Neural networks have become so associated with machine learning that sometimes us computer scientists forget the origin of the name. The silicon neural networks we work with were inspired by the biological neural networks in our very own brains. And while we may have made remarkable strides towards matching the ability of the computational engines in our skulls, we still have a long way to go: as Mitchel Waldrop describes in this Nature article, the brain “can carry out computations that challenge the world's largest supercomputers […] in a package that is smaller than a shoebox, consumes less power than a household light bulb, and contains nothing remotely like a central processor”
In recent years, some artificial intelligence researchers have gone back to the brain for further inspiration. They seek to find something that can be transferred to artificial neural networks, something which will allow us to unlock more of the raw efficiency and performance tantalizingly promised by biology. One idea that has stood out is sparse coding. Peter Kloppenburg and Martin Paul Nawrot’s 2014 paper summarizes sparse coding as when “a specific stimulus [in the brain’s sensory system] activates only a few spikes in a small number of neurons.” In other words, although the brain’s neural network is densely connected, most stimuli only activate (“spike”) a small number of neurons, thus leading to a sparse representation of a stimuli in the brain.
Sparse coding has spent the past several years as a cutting edge, but not quite practical, approach to improving AI technology. ThirdAI’s new sparse coding implementation finally delivers the promise of a brain-inspired neural network that isn’t just different from it’s more traditional peers, but is actually better than them.
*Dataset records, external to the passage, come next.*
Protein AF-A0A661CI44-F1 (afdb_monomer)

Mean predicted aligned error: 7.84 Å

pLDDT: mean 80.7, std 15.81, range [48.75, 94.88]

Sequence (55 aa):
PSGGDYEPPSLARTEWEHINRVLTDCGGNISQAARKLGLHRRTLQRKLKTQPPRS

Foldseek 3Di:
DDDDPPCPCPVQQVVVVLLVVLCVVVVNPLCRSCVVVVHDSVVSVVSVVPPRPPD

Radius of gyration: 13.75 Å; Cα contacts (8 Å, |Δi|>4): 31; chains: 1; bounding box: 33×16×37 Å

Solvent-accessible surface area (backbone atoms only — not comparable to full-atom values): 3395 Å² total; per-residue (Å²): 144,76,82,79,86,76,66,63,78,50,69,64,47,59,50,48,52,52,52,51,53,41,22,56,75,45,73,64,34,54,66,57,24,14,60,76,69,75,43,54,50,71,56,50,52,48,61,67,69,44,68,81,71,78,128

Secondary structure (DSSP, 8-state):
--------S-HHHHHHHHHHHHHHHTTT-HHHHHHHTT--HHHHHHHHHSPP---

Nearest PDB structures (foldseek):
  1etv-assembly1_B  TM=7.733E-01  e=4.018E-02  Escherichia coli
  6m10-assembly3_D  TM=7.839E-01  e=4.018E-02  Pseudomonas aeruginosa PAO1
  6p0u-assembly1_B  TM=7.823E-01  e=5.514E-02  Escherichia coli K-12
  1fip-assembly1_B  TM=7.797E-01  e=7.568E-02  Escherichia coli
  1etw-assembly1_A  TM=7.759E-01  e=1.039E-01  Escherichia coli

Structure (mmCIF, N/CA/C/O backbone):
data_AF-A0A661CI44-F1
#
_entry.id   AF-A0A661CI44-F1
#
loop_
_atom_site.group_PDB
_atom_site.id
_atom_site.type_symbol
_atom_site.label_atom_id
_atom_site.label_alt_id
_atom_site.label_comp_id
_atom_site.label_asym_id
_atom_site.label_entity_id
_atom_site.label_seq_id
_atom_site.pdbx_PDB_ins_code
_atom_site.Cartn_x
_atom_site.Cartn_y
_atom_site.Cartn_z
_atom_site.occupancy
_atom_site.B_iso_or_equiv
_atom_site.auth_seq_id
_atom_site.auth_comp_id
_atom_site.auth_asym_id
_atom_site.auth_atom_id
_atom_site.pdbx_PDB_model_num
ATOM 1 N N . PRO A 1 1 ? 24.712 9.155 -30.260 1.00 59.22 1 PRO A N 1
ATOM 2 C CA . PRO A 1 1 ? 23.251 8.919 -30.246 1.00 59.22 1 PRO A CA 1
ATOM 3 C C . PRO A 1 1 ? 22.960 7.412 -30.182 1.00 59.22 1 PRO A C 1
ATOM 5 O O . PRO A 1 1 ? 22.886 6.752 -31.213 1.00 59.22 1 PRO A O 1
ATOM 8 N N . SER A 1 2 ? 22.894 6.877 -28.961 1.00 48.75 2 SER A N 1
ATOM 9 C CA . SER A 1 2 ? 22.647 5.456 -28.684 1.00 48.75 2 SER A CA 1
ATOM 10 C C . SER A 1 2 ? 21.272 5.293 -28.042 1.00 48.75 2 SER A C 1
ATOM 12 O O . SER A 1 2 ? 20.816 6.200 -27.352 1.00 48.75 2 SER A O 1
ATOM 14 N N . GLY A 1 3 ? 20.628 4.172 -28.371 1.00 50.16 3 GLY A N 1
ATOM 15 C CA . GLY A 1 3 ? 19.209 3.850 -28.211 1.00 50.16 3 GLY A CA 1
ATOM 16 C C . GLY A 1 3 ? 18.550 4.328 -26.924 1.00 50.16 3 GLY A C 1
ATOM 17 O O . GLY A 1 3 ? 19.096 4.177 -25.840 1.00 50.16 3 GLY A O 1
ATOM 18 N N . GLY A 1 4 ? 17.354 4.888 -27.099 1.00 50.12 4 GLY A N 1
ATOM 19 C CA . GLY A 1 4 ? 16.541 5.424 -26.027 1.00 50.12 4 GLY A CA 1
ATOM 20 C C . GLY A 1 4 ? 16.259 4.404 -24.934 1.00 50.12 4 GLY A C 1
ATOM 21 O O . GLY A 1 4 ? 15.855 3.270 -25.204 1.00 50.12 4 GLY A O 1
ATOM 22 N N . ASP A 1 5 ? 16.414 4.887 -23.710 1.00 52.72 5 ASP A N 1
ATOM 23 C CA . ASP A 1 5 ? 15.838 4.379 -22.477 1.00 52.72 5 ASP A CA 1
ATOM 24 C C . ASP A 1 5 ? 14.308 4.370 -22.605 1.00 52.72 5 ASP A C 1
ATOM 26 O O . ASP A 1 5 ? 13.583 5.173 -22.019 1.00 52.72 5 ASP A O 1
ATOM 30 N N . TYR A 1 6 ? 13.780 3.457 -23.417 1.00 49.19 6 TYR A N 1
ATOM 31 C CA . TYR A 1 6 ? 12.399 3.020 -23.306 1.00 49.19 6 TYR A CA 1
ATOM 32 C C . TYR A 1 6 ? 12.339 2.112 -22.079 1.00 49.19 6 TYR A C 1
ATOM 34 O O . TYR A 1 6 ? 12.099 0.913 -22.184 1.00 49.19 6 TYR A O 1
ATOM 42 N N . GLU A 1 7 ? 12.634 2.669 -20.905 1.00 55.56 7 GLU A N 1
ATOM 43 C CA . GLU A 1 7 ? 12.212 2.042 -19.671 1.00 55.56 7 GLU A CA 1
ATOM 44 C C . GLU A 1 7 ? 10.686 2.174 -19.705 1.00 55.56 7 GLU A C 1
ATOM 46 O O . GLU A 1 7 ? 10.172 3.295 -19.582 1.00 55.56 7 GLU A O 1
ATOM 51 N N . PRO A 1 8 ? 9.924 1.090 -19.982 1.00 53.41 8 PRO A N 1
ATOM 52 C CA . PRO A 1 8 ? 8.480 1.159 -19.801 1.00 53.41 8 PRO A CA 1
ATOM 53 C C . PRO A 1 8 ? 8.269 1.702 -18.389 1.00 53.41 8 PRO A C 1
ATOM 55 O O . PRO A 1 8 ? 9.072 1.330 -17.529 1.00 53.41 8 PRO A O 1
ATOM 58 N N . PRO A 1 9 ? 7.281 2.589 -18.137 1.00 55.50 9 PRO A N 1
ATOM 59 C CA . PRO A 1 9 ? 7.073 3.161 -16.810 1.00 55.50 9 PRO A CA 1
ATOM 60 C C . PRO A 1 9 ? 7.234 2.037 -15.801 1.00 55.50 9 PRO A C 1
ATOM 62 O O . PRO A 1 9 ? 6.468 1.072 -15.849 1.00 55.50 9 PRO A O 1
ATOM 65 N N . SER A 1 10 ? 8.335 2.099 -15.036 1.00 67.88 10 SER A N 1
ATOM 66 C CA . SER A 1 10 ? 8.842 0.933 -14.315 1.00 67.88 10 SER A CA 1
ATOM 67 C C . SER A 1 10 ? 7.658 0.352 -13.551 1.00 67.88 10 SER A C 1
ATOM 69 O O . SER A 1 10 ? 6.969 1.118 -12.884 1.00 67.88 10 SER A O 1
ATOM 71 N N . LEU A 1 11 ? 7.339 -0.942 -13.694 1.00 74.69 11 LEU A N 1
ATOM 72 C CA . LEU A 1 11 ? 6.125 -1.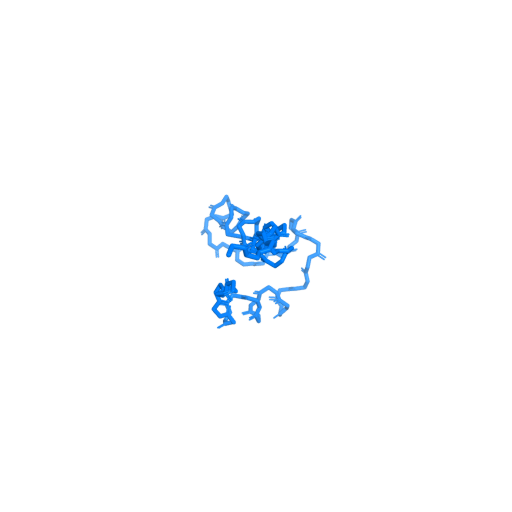565 -13.116 1.00 74.69 11 LEU A CA 1
ATOM 73 C C . LEU A 1 11 ? 5.880 -1.130 -11.656 1.00 74.69 11 LEU A C 1
ATOM 75 O O . LEU A 1 11 ? 4.744 -0.940 -11.223 1.00 74.69 11 LEU A O 1
ATOM 79 N N . ALA A 1 12 ? 6.971 -0.885 -10.929 1.00 76.56 12 ALA A N 1
ATOM 80 C CA . ALA A 1 12 ? 6.998 -0.325 -9.587 1.00 76.56 12 ALA A CA 1
ATOM 81 C C . ALA A 1 12 ? 6.365 1.084 -9.446 1.00 76.56 12 ALA A C 1
ATOM 83 O O . ALA A 1 12 ? 5.699 1.345 -8.447 1.00 76.56 12 ALA A O 1
ATOM 84 N N . ARG A 1 13 ? 6.536 1.998 -10.410 1.00 81.00 13 ARG A N 1
ATOM 85 C CA . ARG A 1 13 ? 5.913 3.334 -10.437 1.00 81.00 13 ARG A CA 1
ATOM 86 C C . ARG A 1 13 ? 4.402 3.241 -10.622 1.00 81.00 13 ARG A C 1
ATOM 88 O O . ARG A 1 13 ? 3.673 3.833 -9.833 1.00 81.00 13 ARG A O 1
ATOM 95 N N . THR A 1 14 ? 3.930 2.459 -11.594 1.00 84.62 14 THR A N 1
ATOM 96 C CA . THR A 1 14 ? 2.487 2.244 -11.802 1.00 84.62 14 THR A CA 1
ATOM 97 C C . THR A 1 14 ? 1.839 1.619 -10.569 1.00 84.62 14 THR A C 1
ATOM 99 O O . THR A 1 14 ? 0.759 2.036 -10.153 1.00 84.62 14 THR A O 1
ATOM 102 N N . GLU A 1 15 ? 2.516 0.658 -9.939 1.00 85.81 15 GLU A N 1
ATOM 103 C CA . GLU A 1 15 ? 2.056 0.060 -8.688 1.00 85.81 15 GLU A CA 1
ATOM 104 C C . GLU A 1 15 ? 2.011 1.087 -7.543 1.00 85.81 15 GLU A C 1
ATOM 106 O O . GLU A 1 15 ? 1.039 1.125 -6.785 1.00 85.81 15 GLU A O 1
ATOM 111 N N . TRP A 1 16 ? 3.015 1.963 -7.441 1.00 86.19 16 TRP A N 1
ATOM 112 C CA 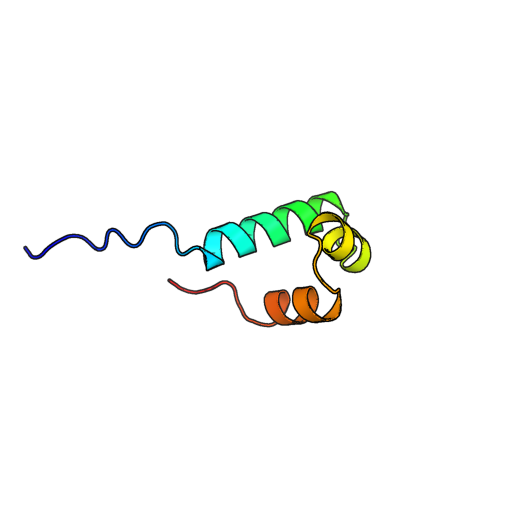. TRP A 1 16 ? 3.053 3.027 -6.436 1.00 86.19 16 TRP A CA 1
ATOM 113 C C . TRP A 1 16 ? 1.936 4.057 -6.635 1.00 86.19 16 TRP A C 1
ATOM 115 O O . TRP A 1 16 ? 1.252 4.411 -5.674 1.00 86.19 16 TRP A O 1
ATOM 125 N N . GLU A 1 17 ? 1.692 4.495 -7.870 1.00 89.50 17 GLU A N 1
ATOM 126 C CA . GLU A 1 17 ? 0.581 5.395 -8.197 1.00 89.50 17 GLU A CA 1
ATOM 127 C C . GLU A 1 17 ? -0.772 4.753 -7.878 1.00 89.50 17 GLU A C 1
ATOM 129 O O . GLU A 1 17 ? -1.638 5.399 -7.283 1.00 89.50 17 GLU A O 1
ATOM 134 N N . HIS A 1 18 ? -0.940 3.464 -8.188 1.00 90.75 18 HIS A N 1
ATOM 135 C CA . HIS A 1 18 ? -2.151 2.723 -7.841 1.00 90.75 18 HIS A CA 1
ATOM 136 C C . HIS A 1 18 ? -2.349 2.673 -6.317 1.00 90.75 18 HIS A C 1
ATOM 138 O O . HIS A 1 18 ? -3.432 2.994 -5.821 1.00 90.75 18 HIS A O 1
ATOM 144 N N . ILE A 1 19 ? -1.299 2.332 -5.560 1.00 90.69 19 ILE A N 1
ATOM 145 C CA . ILE A 1 19 ? -1.316 2.330 -4.091 1.00 90.69 19 ILE A CA 1
ATOM 146 C C . ILE A 1 19 ? -1.743 3.695 -3.549 1.00 90.69 19 ILE A C 1
ATOM 148 O O . ILE A 1 19 ? -2.602 3.764 -2.669 1.00 90.69 19 ILE A O 1
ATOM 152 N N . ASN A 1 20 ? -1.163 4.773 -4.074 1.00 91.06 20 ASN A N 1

If sparse coding is why the brain is so efficient, why aren’t we already using it to train our neural networks? As it turns out, naïve implementations of sparse coding actually slow down, rather than speed up, training. The problem is that in order to port sparse coding from brain to computer, we need to teach our computers the brain’s trick of knowing exactly which few neurons to spike. The intuitive way to identify the highest activation neurons that we want to spike is to have our computer first compute all the activations of the many candidate neurons, and then sort them, selecting the best from there. In practice, however, these computational tasks are more expensive than just doing a dense matrix multiplication against all neurons, so modern neural networks do not use sparse coding. The brain, however, figures out the highest activation neurons to spike as if by magic, without communicating with and comparing all candidate neurons.
But replicating that biological magic trick is no longer out of reach. With clever use of data structures and memory lookups rather than expensive brute-force computations, we can achieve the efficiency promised by sparse coding in the brain. Essentially, instead of exhaustively evaluating and then sorting neuron activations, we can reorganize the neurons themselves in computer memory so that neurons with similar activation patterns are stored close together. As neurons get updated, they adjust their locations. When training, we receive the activations from the previous layer and query memory for a cluster of neurons that are similar to the current activation pattern. We can then spike the returned neurons, all without performing an exhaustive search! See this talk for much more details on how this can be achieved: Click here
The first documented idea of using hash tables for neural networks was described in this award winning talk at NIPS 2014 (9th Dec 2014, see slide 5).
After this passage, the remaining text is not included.